OK, after 2 months, I’ve got a fully functional system up and running in real time.

This is the process:

  1. export the pdf (or whatever) document to txt.
    1. I am set up to use: AWS Textract, PdfToText, Solr (Tika), PyMuPDF and Marker
  2. run code to prepend linenoxxxx:
  3. send this numbered file to model along with instructions to create JSON hierarchy file
  4. process the JSON file with code to:
    1. add end_line numbers
    2. add token_count totals for each element
  5. run code on modified JSON output to create the chunks.
    1. semantically sub-chunk chunks that are > x tokens
  6. add chunks to your embedding JSON to be uploaded to vector store.
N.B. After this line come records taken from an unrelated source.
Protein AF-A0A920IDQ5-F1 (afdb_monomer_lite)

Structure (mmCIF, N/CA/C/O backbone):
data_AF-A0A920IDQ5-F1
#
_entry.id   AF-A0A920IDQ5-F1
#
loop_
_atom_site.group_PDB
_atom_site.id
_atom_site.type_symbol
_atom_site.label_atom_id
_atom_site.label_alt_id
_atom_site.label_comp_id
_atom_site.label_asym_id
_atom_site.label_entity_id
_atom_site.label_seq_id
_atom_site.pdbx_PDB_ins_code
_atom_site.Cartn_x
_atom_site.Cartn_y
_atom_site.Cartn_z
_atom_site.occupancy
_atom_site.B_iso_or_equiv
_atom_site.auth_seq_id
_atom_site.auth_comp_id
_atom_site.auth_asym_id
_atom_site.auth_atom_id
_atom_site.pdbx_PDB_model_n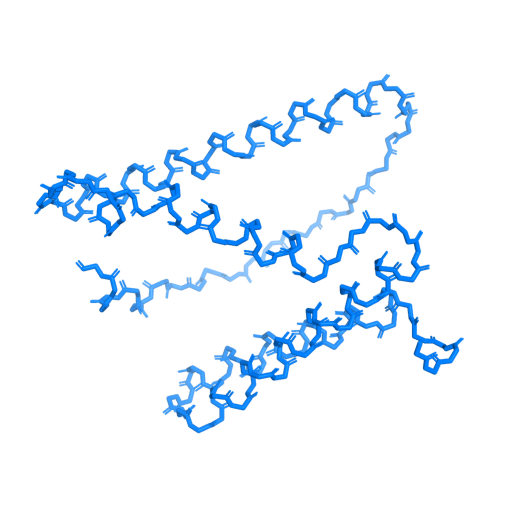um
ATOM 1 N N . MET A 1 1 ? -14.526 -3.197 10.778 1.00 50.06 1 MET A N 1
ATOM 2 C CA . MET A 1 1 ? -13.313 -3.444 11.609 1.00 50.06 1 MET A CA 1
ATOM 3 C C . MET A 1 1 ? -13.508 -2.851 13.005 1.00 50.06 1 MET A C 1
ATOM 5 O O . MET A 1 1 ? -14.579 -2.307 13.250 1.00 50.06 1 MET A O 1
ATOM 9 N N . ASP A 1 2 ? -12.553 -2.996 13.937 1.00 50.28 2 ASP A N 1
ATOM 10 C CA . ASP A 1 2 ? -12.611 -2.299 15.236 1.00 50.28 2 ASP A CA 1
ATOM 11 C C . ASP A 1 2 ? -12.921 -0.808 15.000 1.00 50.28 2 ASP A C 1
ATOM 13 O O . ASP A 1 2 ? -12.354 -0.188 14.099 1.00 50.28 2 ASP A O 1
ATOM 17 N N . LEU A 1 3 ? -13.885 -0.270 15.748 1.00 55.28 3 LEU A N 1
ATOM 18 C CA . LEU A 1 3 ? -14.742 0.882 15.409 1.00 55.28 3 LEU A CA 1
ATOM 19 C C . LEU A 1 3 ? -14.015 2.250 15.329 1.00 55.28 3 LEU A C 1
ATOM 21 O O . LEU A 1 3 ? -14.649 3.298 15.441 1.00 55.28 3 LEU A O 1
ATOM 25 N N . LYS A 1 4 ? -12.682 2.258 15.220 1.00 64.88 4 LYS A N 1
ATOM 26 C CA . LYS A 1 4 ? -11.808 3.429 15.380 1.00 64.88 4 LYS A CA 1
ATOM 27 C C . LYS A 1 4 ? -10.883 3.716 14.203 1.00 64.88 4 LYS A C 1
ATOM 29 O O . LYS A 1 4 ? -10.335 4.816 14.158 1.00 64.88 4 LYS A O 1
ATOM 34 N N . GLN A 1 5 ? -10.661 2.768 13.295 1.00 71.94 5 GLN A N 1
ATOM 35 C CA . GLN A 1 5 ? -9.745 3.013 12.184 1.00 71.94 5 GLN A CA 1
ATOM 36 C C . GLN A 1 5 ? -10.440 3.759 11.041 1.00 71.94 5 GLN A C 1
ATOM 38 O O . GLN A 1 5 ? -11.523 3.396 10.595 1.00 71.94 5 GLN A O 1
ATOM 43 N N . THR A 1 6 ? -9.801 4.835 10.594 1.00 85.94 6 THR A N 1
ATOM 44 C CA . THR A 1 6 ? -10.198 5.695 9.473 1.00 85.94 6 THR A CA 1
ATOM 45 C C . THR A 1 6 ? -9.024 5.827 8.504 1.00 85.94 6 THR A C 1
ATOM 47 O O . THR A 1 6 ? -7.881 5.573 8.889 1.00 85.94 6 THR A O 1
ATOM 50 N N . TYR A 1 7 ? -9.258 6.310 7.280 1.00 87.56 7 TYR A N 1
ATOM 51 C CA . TYR A 1 7 ? -8.174 6.591 6.326 1.00 87.56 7 TYR A CA 1
ATOM 52 C C . TYR A 1 7 ? -7.039 7.422 6.949 1.00 87.56 7 TYR A C 1
ATOM 54 O O . TYR A 1 7 ? -5.866 7.091 6.798 1.00 87.56 7 TYR A O 1
ATOM 62 N N . ASN A 1 8 ? -7.390 8.450 7.729 1.00 87.75 8 ASN A N 1
ATOM 63 C CA . ASN A 1 8 ? -6.428 9.351 8.367 1.00 87.75 8 ASN A CA 1
ATOM 64 C C . ASN A 1 8 ? -5.580 8.669 9.441 1.00 87.75 8 ASN A C 1
ATOM 66 O O . ASN A 1 8 ? -4.427 9.042 9.632 1.00 87.75 8 ASN A O 1
ATOM 70 N N . THR A 1 9 ? -6.135 7.689 10.156 1.00 87.62 9 THR A N 1
ATOM 71 C CA . THR A 1 9 ? -5.368 6.952 11.167 1.00 87.62 9 THR A CA 1
ATOM 72 C C . THR A 1 9 ? -4.461 5.903 10.538 1.00 87.62 9 THR A C 1
ATOM 74 O O . THR A 1 9 ? -3.496 5.516 11.176 1.00 87.62 9 THR A O 1
ATOM 77 N N . ILE A 1 10 ? -4.759 5.442 9.318 1.00 88.50 10 ILE A N 1
ATOM 78 C CA . ILE A 1 10 ? -3.977 4.405 8.625 1.00 88.50 10 ILE A CA 1
ATOM 79 C C . ILE A 1 10 ? -2.882 5.009 7.735 1.00 88.50 10 ILE A C 1
ATOM 81 O O . ILE A 1 10 ? -1.796 4.447 7.623 1.00 88.50 10 ILE A O 1
ATOM 85 N N . ALA A 1 11 ? -3.131 6.177 7.135 1.00 89.25 11 ALA A N 1
ATOM 86 C CA . ALA A 1 11 ? -2.203 6.817 6.203 1.00 89.25 11 ALA A CA 1
ATOM 87 C C . ALA A 1 11 ? -0.757 6.983 6.726 1.00 89.25 11 ALA A C 1
ATOM 89 O O . ALA A 1 11 ? 0.157 6.749 5.935 1.00 89.25 11 ALA A O 1
ATOM 90 N N . PRO A 1 12 ? -0.503 7.335 8.008 1.00 92.62 12 PRO A N 1
ATOM 91 C CA . PRO A 1 12 ? 0.861 7.415 8.530 1.00 92.62 12 PRO A CA 1
ATOM 92 C C . PRO A 1 12 ? 1.610 6.081 8.462 1.00 92.62 12 PRO A C 1
ATOM 94 O O . PRO A 1 12 ? 2.750 6.067 8.013 1.00 92.62 12 PRO A O 1
ATOM 97 N N . TYR A 1 13 ? 0.950 4.971 8.810 1.00 91.44 13 TYR A N 1
ATOM 98 C CA . TYR A 1 13 ? 1.552 3.637 8.744 1.00 91.44 13 TYR A CA 1
ATOM 99 C C . TYR A 1 13 ? 1.889 3.264 7.302 1.00 91.44 13 TYR A C 1
ATOM 101 O O . TYR A 1 13 ? 2.983 2.813 7.023 1.00 91.44 13 TYR A O 1
ATOM 109 N N . THR A 1 14 ? 1.014 3.577 6.337 1.00 93.69 14 THR A N 1
ATOM 110 C CA . THR A 1 14 ? 1.316 3.344 4.910 1.00 93.69 14 THR A CA 1
ATOM 111 C C . THR A 1 14 ? 2.606 4.035 4.446 1.00 93.69 14 THR A C 1
ATOM 113 O O . THR A 1 14 ? 3.296 3.525 3.565 1.00 93.69 14 THR A O 1
ATOM 116 N N . ILE A 1 15 ? 2.928 5.204 5.007 1.00 95.06 15 ILE A N 1
ATOM 117 C CA . ILE A 1 15 ? 4.171 5.921 4.700 1.00 95.06 15 ILE A CA 1
ATOM 118 C C . ILE A 1 15 ? 5.366 5.245 5.382 1.00 95.06 15 ILE A C 1
ATOM 120 O O . ILE A 1 15 ? 6.411 5.118 4.750 1.00 95.06 15 ILE A O 1
ATOM 124 N N . GLU A 1 16 ? 5.208 4.824 6.636 1.00 95.75 16 GLU A N 1
ATOM 125 C CA . GLU A 1 16 ? 6.221 4.100 7.414 1.00 95.75 16 GLU A CA 1
ATOM 126 C C . GLU A 1 16 ? 6.655 2.809 6.707 1.00 95.75 16 GLU A C 1
ATOM 128 O O . GLU A 1 16 ? 7.821 2.714 6.326 1.00 95.75 16 GLU A O 1
ATOM 133 N N . GLU A 1 17 ? 5.709 1.931 6.352 1.00 96.12 17 GLU A N 1
ATOM 134 C CA . GLU A 1 17 ? 5.997 0.678 5.629 1.00 96.12 17 GLU A CA 1
ATOM 135 C C . GLU A 1 17 ? 6.741 0.939 4.304 1.00 96.12 17 GLU A C 1
ATOM 137 O O . GLU A 1 17 ? 7.635 0.206 3.885 1.00 96.12 17 GLU A O 1
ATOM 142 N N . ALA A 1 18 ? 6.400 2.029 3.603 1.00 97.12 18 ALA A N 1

The weakest link in this system is the model API call to create the JSON hierarchy:

  1. the returned JSON file could exceed the 8K model output token limit
  2. model sometimes gets creative and doesn’t return strict JSON

The actual language of your hierarchal chunk prompt will change depending upon your document types. This is to be expected. The semantic chunk prompt I am using, however, appears to work in most cases.

Needless to say, because these are working for me doesn’t mean they will work for you. You will need to modify as appropriate for your use cases.

After almost 2 years of resisting the use of Python, I finally gave in in order to be able to take advantage of the Marker and PyMuPDF markdown extractors. I run all the Python code in Docker containers.

I also needed to modify my system to allow for queued processing of text extractions as Marker markdown can take anywhere from a few minutes to over an hour.

I have discussed why I believe this process is superior to most existing methodologies here: Using gpt-4 API to Semantically Chunk Documents - #112 by SomebodySysop

This could very well change in the future, but for now, I’m pleased with the results.

I’ve already posted several examples of test inputs and outputs in this thread. Moving forward, I will continue to post examples. It is currently installed as part of my embedding pipeline, so I will get a very good picture of what works and what doesn’t work.

Many thanks to all who have contributed to this discussion, which as been a tremendous help in getting to this point.


Have you considered using JSON mode? I believe it is now also available in Gemini if that is the model you are currently using. It’s certainly available for the GPT-4 models and I have been using it for my outlines, which has helped to create stability in the output.

Having used “my version” of the outline creating / chunking process now a few weeks in production as a backbone for a number of different processes, I also agree that I am seeing good and fairly consistent results.

In retrospect, realizing that we can entirely rely on start lines identification in the API call for the hierarchical segmentation, had a profound positive impact on the approach.

In any case, congrats. :slight_smile:

I continue to work on my latest project on comparative analysis as we speak and hopefully will share more details on what that looks like in practice in the coming 1-2 weeks.


Ran into my first issue. Sometimes I get PDFs that have lines of text crossed out like this:

This is my output:

I’m not sure how, or even if there is a way to handle. PdfToText and PyMuPDF create garbled text. Marker appears to remove text, but it also removed the table. Solr seems to be the only extractor that interprets the text, but then that changes the meaning of the embedding where what we really want to say is that this text is no longer valid.

Any suggestions?

I did try it with Gemini early on. Not sure why I stopped. But, that’s a good idea. Thanks!

1 Like

Ouf! That’s an interesting one. No immediate idea springs to mind but I want to give it some thought. Is your intention to keep the crossed out text for reference or do you want to eliminate it?